# Painting Over New Apt - Need Advice



## stilllogicz (Apr 9, 2011)

So I'll be moving into my new apartment (750 sq ft) within a month and I've been trying to figure out exactly how I want to paint it.

So far this is what I've decided on: I want every room to have a different color including the hallways. I'm looking more into spring tones which are really light (nothing too dark but would consider mid range tones as well) in order to achieve a nice light, airy, feel good atmosphere.

Here's some more info about the apartment. The living room, dining room and kitchen has a really light colored wooden floor similar to this in color 










It's an open floor kitchen which connects to the dining room and then to the living room. The bedroom has carpet in it and the bathroom floor is tiled.

Now for the colors I was contemplating on using. I want the living room to have a nice light sunset orange color. 

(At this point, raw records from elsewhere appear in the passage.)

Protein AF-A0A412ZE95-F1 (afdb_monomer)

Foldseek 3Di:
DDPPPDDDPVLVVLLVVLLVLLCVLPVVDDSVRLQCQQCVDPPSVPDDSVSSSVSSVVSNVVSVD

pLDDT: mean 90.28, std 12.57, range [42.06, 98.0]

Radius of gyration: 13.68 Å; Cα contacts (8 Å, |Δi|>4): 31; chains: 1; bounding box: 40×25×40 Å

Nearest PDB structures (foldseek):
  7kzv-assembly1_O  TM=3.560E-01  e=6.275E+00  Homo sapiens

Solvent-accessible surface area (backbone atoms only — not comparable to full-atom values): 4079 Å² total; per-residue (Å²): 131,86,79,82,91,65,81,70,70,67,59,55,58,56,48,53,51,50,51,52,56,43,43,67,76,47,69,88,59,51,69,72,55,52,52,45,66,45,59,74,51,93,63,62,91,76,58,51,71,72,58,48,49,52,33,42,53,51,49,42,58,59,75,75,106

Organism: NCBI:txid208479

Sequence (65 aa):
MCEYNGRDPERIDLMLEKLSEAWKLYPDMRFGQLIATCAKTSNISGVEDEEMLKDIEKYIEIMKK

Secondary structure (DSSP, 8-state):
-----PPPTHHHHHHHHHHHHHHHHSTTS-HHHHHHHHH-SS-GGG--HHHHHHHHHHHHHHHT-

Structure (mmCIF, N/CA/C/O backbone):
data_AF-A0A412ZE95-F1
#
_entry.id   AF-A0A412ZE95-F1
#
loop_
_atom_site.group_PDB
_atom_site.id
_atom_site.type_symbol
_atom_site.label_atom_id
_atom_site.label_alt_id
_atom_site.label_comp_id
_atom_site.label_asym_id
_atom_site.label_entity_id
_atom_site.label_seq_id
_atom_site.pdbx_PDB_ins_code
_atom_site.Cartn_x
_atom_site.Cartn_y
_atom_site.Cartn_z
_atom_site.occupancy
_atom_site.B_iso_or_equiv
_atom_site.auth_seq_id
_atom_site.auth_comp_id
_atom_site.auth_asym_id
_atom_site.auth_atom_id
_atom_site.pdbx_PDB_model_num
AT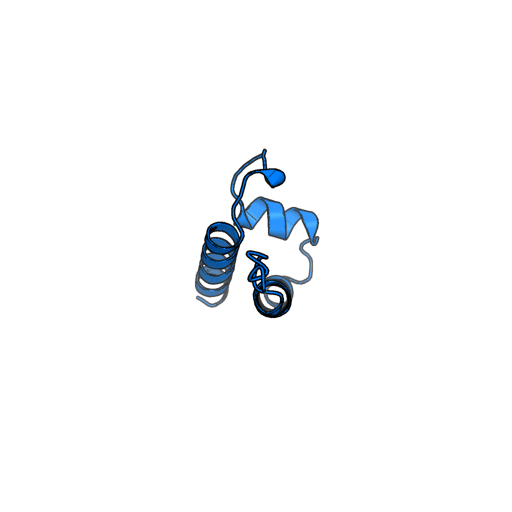OM 1 N N . MET A 1 1 ? 27.042 -11.086 -24.081 1.00 42.06 1 MET A N 1
ATOM 2 C CA . MET A 1 1 ? 25.627 -11.234 -23.689 1.00 42.06 1 MET A CA 1
ATOM 3 C C . MET A 1 1 ? 25.253 -9.946 -22.991 1.00 42.06 1 MET A C 1
ATOM 5 O O . MET A 1 1 ? 25.942 -9.597 -22.045 1.00 42.06 1 MET A O 1
ATOM 9 N N . CYS A 1 2 ? 24.295 -9.184 -23.513 1.00 44.66 2 CYS A N 1
ATOM 10 C CA . CYS A 1 2 ? 23.822 -7.982 -22.828 1.00 44.66 2 CYS A CA 1
ATOM 11 C C . CYS A 1 2 ? 22.990 -8.435 -21.626 1.00 44.66 2 CYS A C 1
ATOM 13 O O . CYS A 1 2 ? 21.984 -9.115 -21.814 1.00 44.66 2 CYS A O 1
ATOM 15 N N . GLU A 1 3 ? 23.441 -8.125 -20.414 1.00 50.16 3 GLU A N 1
ATOM 16 C CA . GLU A 1 3 ? 22.667 -8.348 -19.195 1.00 50.16 3 GLU A CA 1
ATOM 17 C C . GLU A 1 3 ? 21.384 -7.507 -19.269 1.00 50.16 3 GLU A C 1
ATOM 19 O O . GLU A 1 3 ? 21.405 -6.326 -19.623 1.00 50.16 3 GLU A O 1
ATOM 24 N N . TYR A 1 4 ? 20.240 -8.140 -19.024 1.00 55.66 4 TYR A N 1
ATOM 25 C CA . TYR A 1 4 ? 18.945 -7.474 -18.994 1.00 55.66 4 TYR A CA 1
ATOM 26 C C . TYR A 1 4 ? 18.878 -6.592 -17.737 1.00 55.66 4 TYR A C 1
ATOM 28 O O . TYR A 1 4 ? 18.583 -7.084 -16.654 1.00 55.66 4 TYR A O 1
ATOM 36 N N . ASN A 1 5 ? 19.148 -5.290 -17.882 1.00 62.00 5 ASN A N 1
ATOM 37 C CA . ASN A 1 5 ? 18.975 -4.264 -16.838 1.00 62.00 5 ASN A CA 1
ATOM 38 C C . ASN A 1 5 ? 17.482 -3.931 -16.603 1.00 62.00 5 ASN A C 1
ATOM 40 O O . ASN A 1 5 ? 17.072 -2.771 -16.671 1.00 62.00 5 ASN A O 1
ATOM 44 N N . GLY A 1 6 ? 16.635 -4.946 -16.429 1.00 75.19 6 GLY A N 1
ATOM 45 C CA . GLY A 1 6 ? 15.215 -4.773 -16.122 1.00 75.19 6 GLY A CA 1
ATOM 46 C C . GLY A 1 6 ? 14.953 -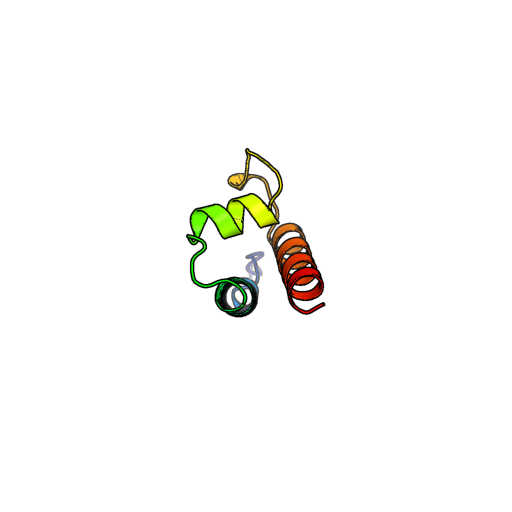4.701 -14.620 1.00 75.19 6 GLY A C 1
ATOM 47 O O . GLY A 1 6 ? 15.768 -5.146 -13.817 1.00 75.19 6 GLY A O 1
ATOM 48 N N . ARG A 1 7 ? 13.801 -4.143 -14.234 1.00 82.56 7 ARG A N 1
ATOM 49 C CA . ARG A 1 7 ? 13.347 -4.171 -12.836 1.00 82.56 7 ARG A CA 1
ATOM 50 C C . ARG A 1 7 ? 13.057 -5.613 -12.419 1.00 82.56 7 ARG A C 1
ATOM 52 O O . ARG A 1 7 ? 12.443 -6.342 -13.196 1.00 82.56 7 ARG A O 1
ATOM 59 N N . ASP A 1 8 ? 13.439 -5.970 -11.197 1.00 88.06 8 ASP A N 1
ATOM 60 C CA . ASP A 1 8 ? 13.152 -7.278 -10.607 1.00 88.06 8 ASP A CA 1
ATOM 61 C C . ASP A 1 8 ? 11.635 -7.563 -10.632 1.00 88.06 8 ASP A C 1
ATOM 63 O O . ASP A 1 8 ? 10.868 -6.760 -10.094 1.00 88.06 8 ASP A O 1
ATOM 67 N N . PRO A 1 9 ? 11.1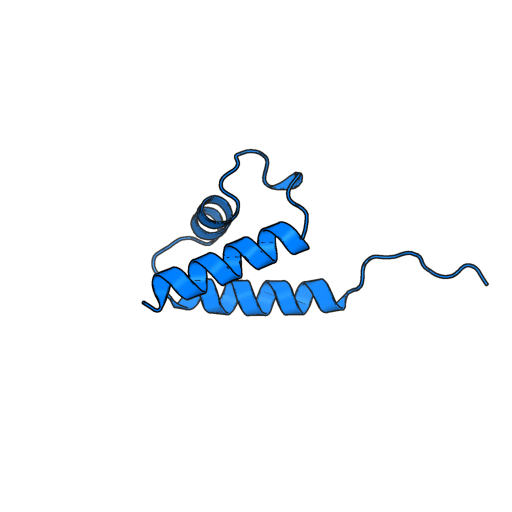68 -8.646 -11.278 1.00 91.81 9 PRO A N 1
ATOM 68 C CA . PRO A 1 9 ? 9.760 -9.031 -11.262 1.00 91.81 9 PRO A CA 1
ATOM 69 C C . PRO A 1 9 ? 9.215 -9.340 -9.862 1.00 91.81 9 PRO A C 1
ATOM 71 O O . PRO A 1 9 ? 8.036 -9.073 -9.622 1.00 91.81 9 PRO A O 1
ATOM 74 N N . GLU A 1 10 ? 10.046 -9.829 -8.931 1.00 91.69 10 GLU A N 1
ATOM 75 C CA . GLU A 1 10 ? 9.614 -10.202 -7.571 1.00 91.69 10 GLU A CA 1
ATOM 76 C C . GLU A 1 10 ? 9.065 -8.998 -6.783 1.00 91.69 10 GLU A C 1
ATOM 78 O O . GLU A 1 10 ? 8.217 -9.152 -5.899 1.00 91.69 10 GLU A O 1
ATOM 83 N N . ARG A 1 11 ? 9.448 -7.769 -7.167 1.00 91.12 11 ARG A N 1
ATOM 84 C CA . ARG A 1 11 ? 8.895 -6.533 -6.586 1.00 91.12 11 ARG A CA 1
ATOM 85 C C . ARG A 1 11 ? 7.370 -6.437 -6.727 1.00 91.12 11 ARG A C 1
ATOM 87 O O . ARG A 1 11 ? 6.726 -5.771 -5.921 1.00 91.12 11 ARG A O 1
ATOM 94 N N . ILE A 1 12 ? 6.796 -7.045 -7.773 1.00 94.81 12 ILE A N 1
ATOM 95 C CA . ILE A 1 12 ? 5.354 -6.998 -8.049 1.00 94.81 12 ILE A CA 1
ATOM 96 C C . ILE A 1 12 ? 4.614 -7.816 -6.995 1.00 94.81 12 ILE A C 1
ATOM 98 O O . ILE A 1 12 ? 3.657 -7.323 -6.398 1.00 94.81 12 ILE A O 1
ATOM 102 N N . ASP A 1 13 ? 5.082 -9.035 -6.736 1.00 96.00 13 ASP A N 1
ATOM 103 C CA . ASP A 1 13 ? 4.458 -9.939 -5.772 1.00 96.00 13 ASP A CA 1
ATOM 104 C C . ASP A 1 13 ? 4.544 -9.369 -4.353 1.00 96.00 13 ASP A C 1
ATOM 106 O O . ASP A 1 13 ? 3.534 -9.331 -3.644 1.00 96.00 13 ASP A O 1
ATOM 110 N N . LEU A 1 14 ? 5.704 -8.817 -3.978 1.00 95.88 14 LEU A N 1
ATOM 111 C CA . LEU A 1 14 ? 5.890 -8.132 -2.697 1.00 95.88 14 LEU A CA 1
ATOM 112 C C . LEU A 1 14 ? 4.908 -6.960 -2.522 1.00 95.88 14 LEU A C 1
ATOM 114 O O . LEU A 1 14 ? 4.267 -6.825 -1.477 1.00 95.88 14 LEU A O 1
ATOM 118 N N . MET A 1 15 ? 4.751 -6.127 -3.555 1.00 96.25 15 MET A N 1
ATOM 119 C CA . MET A 1 15 ? 3.817 -5.000 -3.531 1.00 96.25 15 MET A CA 1
ATOM 120 C C . MET A 1 15 ? 2.364 -5.472 -3.367 1.00 96.25 15 MET A C 1
ATOM 122 O O . MET A 1 15 ? 1.614 -4.922 -2.555 1.00 96.25 15 MET A O 1
ATOM 126 N N . LEU A 1 16 ? 1.957 -6.509 -4.106 1.00 97.19 16 LEU A N 1
ATOM 127 C CA . LEU A 1 16 ? 0.606 -7.071 -4.021 1.00 97.19 16 LEU A CA 1
ATOM 128 C C . LEU A 1 16 ? 0.324 -7.702 -2.652 1.00 97.19 16 LEU A C 1
ATOM 130 O O . LEU A 1 16 ? -0.787 -7.547 -2.134 1.00 97.19 16 LEU A O 1
ATOM 134 N N . GLU A 1 17 ? 1.310 -8.367 -2.044 1.00 98.00 17 GLU A N 1
ATOM 135 C CA . GLU A 1 17 ? 1.198 -8.910 -0.688 1.00 98.00 17 GLU A CA 1
ATOM 136 C C . GLU A 1 17 ? 0.891 -7.793 0.319 1.00 98.00 17 GLU A C 1
ATOM 138 O O . GLU A 1 17 ? -0.094 -7.882 1.063 1.00 98.00 17 GLU A O 1
ATOM 143 N N . LYS A 1 18 ? 1.675 -6.707 0.302 1.00 97.69 18 LYS A N 1
ATOM 144 C CA . LYS A 1 18 ? 1.496 -5.588 1.238 1.00 97.69 18 LYS A CA 1
ATOM 145 C C . LYS A 1 18 ? 0.217 -4.804 0.995 1.00 97.69 18 LYS A C 1
ATOM 147 O O . LYS A 1 18 ? -0.464 -4.447 1.956 1.00 97.69 18 LYS A O 1
ATOM 152 N N . LEU A 1 19 ? -0.184 -4.610 -0.260 1.00 97.44 19 LEU A N 1
ATOM 153 C CA . LEU A 1 19 ? -1.485 -4.017 -0.574 1.00 97.44 19 LEU A CA 1
ATOM 154 C C . LEU A 1 19 ? -2.645 -4.876 -0.060 1.00 97.44 19 LEU A C 1
ATOM 156 O O . LEU A 1 19 ? -3.594 -4.341 0.512 1.00 97.44 19 LEU A O 1
ATOM 160 N N . SER A 1 20 ? -2.567 -6.200 -0.223 1.00 97.75 20 SER A N 1
ATOM 161 C CA . SER A 1 20 ? -3.575 -7.134 0.296 1.00 97.75 20 SER A CA 1
ATOM 162 C C . SER A 1 20 ? -3.668 -7.069 1.820 1.00 97.75 20 SER A C 1
ATOM 164 O O . SER A 1 20 ? -4.769 -7.026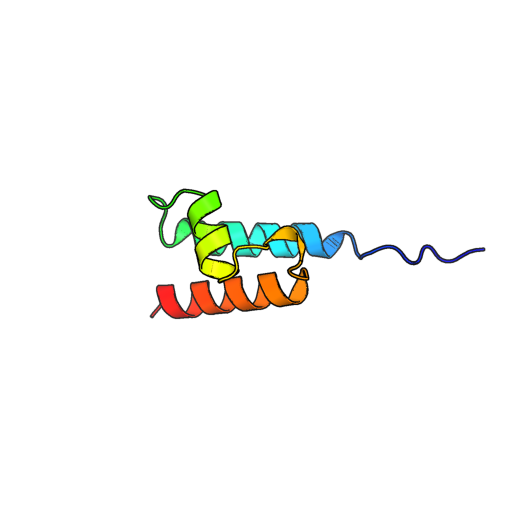 2.372 1.00 97.75 20 SER A O 1
ATOM 166 N N . GLU A 1 21 ? -2.522 -7.034 2.504 1.00 98.00 21 GLU A N 1
ATOM 167 C CA . GLU A 1 21 ? -2.446 -6.884 3.957 1.00 98.00 21 GLU A CA 1
ATOM 168 C C . GLU A 1 21 ? -3.079 -5.565 4.422 1.00 98.00 21 GLU A C 1
ATOM 170 O O . GLU A 1 21 ? -3.978 -5.585 5.263 1.00 98.00 21 GLU A O 1
ATOM 175 N N . ALA A 1 22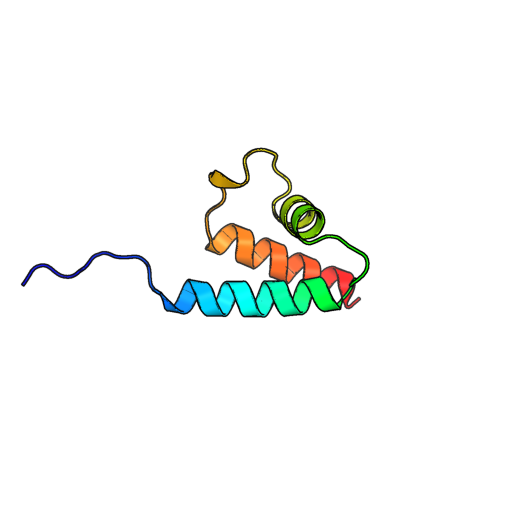 ? -2.672 -4.436 3.834 1.00 97.69 22 ALA A N 1
ATOM 176 C CA . ALA A 1 22 ? -3.198 -3.114 4.160 1.00 97.69 22 ALA A CA 1
ATOM 177 C C . ALA A 1 22 ? -4.711 -3.018 3.932 1.00 97.69 22 ALA A C 1
ATOM 179 O O . ALA A 1 22 ? -5.445 -2.529 4.791 1.00 97.69 22 ALA A O 1
ATOM 180 N N . TRP A 1 23 ? -5.200 -3.520 2.798 1.00 97.81 23 TRP A N 1
ATOM 181 C CA . TRP A 1 23 ? -6.608 -3.389 2.437 1.00 97.81 23 TRP A CA 1
ATOM 182 C C . TRP A 1 23 ? -7.530 -4.203 3.355 1.00 97.81 23 TRP A C 1
ATOM 184 O O . TRP A 1 23 ? -8.625 -3.756 3.697 1.00 97.81 23 TRP A O 1
ATOM 194 N N . LYS A 1 24 ? -7.067 -5.365 3.833 1.00 97.50 24 LYS A N 1
ATOM 195 C CA . LYS A 1 24 ? -7.809 -6.195 4.798 1.00 97.50 24 LYS A CA 1
ATOM 196 C C . LYS A 1 24 ? -7.992 -5.529 6.163 1.00 97.50 24 LYS A C 1
ATOM 198 O O . LYS A 1 24 ? -8.917 -5.909 6.876 1.00 97.50 24 LYS A O 1
ATOM 203 N N . LEU A 1 25 ? -7.153 -4.555 6.527 1.00 96.56 25 LEU A N 1
ATOM 204 C CA . LEU A 1 25 ? -7.303 -3.810 7.784 1.00 96.56 25 LEU A CA 1
ATOM 205 C C . LEU A 1 25 ? -8.520 -2.879 7.761 1.00 96.56 25 LEU A C 1
ATOM 207 O O . LEU A 1 25 ? -9.091 -2.605 8.814 1.00 96.56 25 LEU A O 1
ATOM 211 N N . TYR A 1 26 ? -8.942 -2.418 6.579 1.00 95.31 26 TYR A N 1
ATOM 212 C CA . TYR A 1 26 ? -10.154 -1.617 6.437 1.00 95.31 26 TYR A CA 1
ATOM 213 C C . TYR A 1 26 ? -10.889 -1.921 5.117 1.00 95.31 26 TYR A C 1
ATOM 215 O O . TYR A 1 26 ? -10.743 -1.188 4.134 1.00 95.31 26 TYR A O 1
ATOM 223 N N . PRO A 1 27 ? -11.692 -3.003 5.079 1.00 95.69 27 PRO A N 1
ATOM 224 C CA . PRO A 1 27 ? -12.262 -3.541 3.841 1.00 95.69 27 PRO A CA 1
ATOM 225 C C . PRO A 1 27 ? -13.312 -2.634 3.182 1.00 95.69 27 PRO A C 1
ATOM 227 O O . PRO A 1 27 ? -13.555 -2.760 1.984 1.00 95.69 27 PRO A O 1
ATOM 230 N N . ASP A 1 28 ? -13.909 -1.702 3.930 1.00 97.19 28 ASP A N 1
ATOM 231 C CA . ASP A 1 28 ? -14.882 -0.740 3.394 1.00 97.19 28 ASP A CA 1
ATOM 232 C C . ASP A 1 28 ? -14.225 0.338 2.514 1.00 97.19 28 ASP A C 1
ATOM 234 O O . ASP A 1 28 ? -14.888 0.989 1.700 1.00 97.19 28 ASP A O 1
ATOM 238 N N . MET A 1 29 ? -12.912 0.548 2.655 1.00 95.31 29 MET A N 1
ATOM 239 C CA . MET A 1 29 ? -12.166 1.486 1.821 1.00 95.31 29 MET A CA 1
ATOM 240 C C . MET A 1 29 ? -12.061 0.948 0.393 1.00 95.31 29 MET A C 1
ATOM 242 O O . MET A 1 29 ? -11.725 -0.211 0.177 1.00 95.31 29 MET A O 1
ATOM 246 N N . ARG A 1 30 ? -12.293 1.780 -0.626 1.00 97.56 30 ARG A N 1
ATOM 247 C CA . ARG A 1 30 ? -12.057 1.363 -2.020 1.00 97.56 30 ARG A CA 1
ATOM 248 C C . ARG A 1 30 ? -10.561 1.340 -2.321 1.00 97.56 30 ARG A C 1
ATOM 250 O O . ARG A 1 30 ? -9.834 2.213 -1.859 1.00 97.56 30 ARG A O 1
ATOM 257 N N . PHE A 1 31 ? -10.126 0.443 -3.204 1.00 95.81 31 PHE A N 1
ATOM 258 C CA . PHE A 1 31 ? -8.715 0.317 -3.589 1.00 95.81 31 PHE A CA 1
ATOM 259 C C . PHE A 1 31 ? -8.060 1.648 -3.992 1.00 95.81 31 PHE A C 1
ATOM 261 O O . PHE A 1 31 ? -7.001 2.000 -3.490 1.00 95.81 31 PHE A O 1
ATOM 268 N N . GLY A 1 32 ? -8.719 2.450 -4.836 1.00 94.06 32 GLY A N 1
ATOM 269 C CA . GLY A 1 32 ? -8.174 3.751 -5.242 1.00 94.06 32 GLY A CA 1
ATOM 270 C C . GLY A 1 32 ? -8.009 4.745 -4.085 1.00 94.06 32 GLY A C 1
ATOM 271 O O . GLY A 1 32 ? -7.097 5.565 -4.113 1.00 94.06 32 GLY A O 1
ATOM 272 N N . GLN A 1 33 ? -8.856 4.658 -3.052 1.00 94.12 33 GLN A N 1
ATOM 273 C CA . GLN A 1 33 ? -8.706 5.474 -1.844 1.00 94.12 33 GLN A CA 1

I was thinking of using a light green for the kitchen and dining area.










For the bathroom I think a blue would suit the bathroom the best.










I was thinking some sort of red for the bedroom.










As for the hallway leading into the bathroom and bedroom I really have no idea what color to choose.

So what are your thoughts and advice?


----------



## Tizzer (Jul 24, 2010)

So what are your thoughts and advice?
................
You have permission to do this?:whistling2:


----------



## stilllogicz (Apr 9, 2011)

I don't follow and frankly, how is your reply relevant to my question?


----------



## Tizzer (Jul 24, 2010)

Because the apartment is not your's. When you leave, they will have to repaint back to the original colors unless you do.
No one here can suggest colors for you, you have to live it. I suggest tarp, tarp any & everything. Paint drips on the carpet or hardwood floors will come outta your security deposit.


----------



## Blondesense (Sep 23, 2008)

Tizzer has a point. If you are renting you want to be sure your landlord is okay with your paint scheme or you may have to pay to have it repainted.

With a small apartment, I would tend to stick with one or two colors. The more your eye stops and starts with each color change, the smaller (and choppier) the apartment will appear. If you insist on multiple colors, I would make sure they are the same value and saturation. For instance the blue and the green you chose work well together. They are both pale pastels, and they both have similar amounts of gray. The yellow and red however, are darker and much more intense. 
Keep in mind darker or overpowering colors can work against you in small spaces.


----------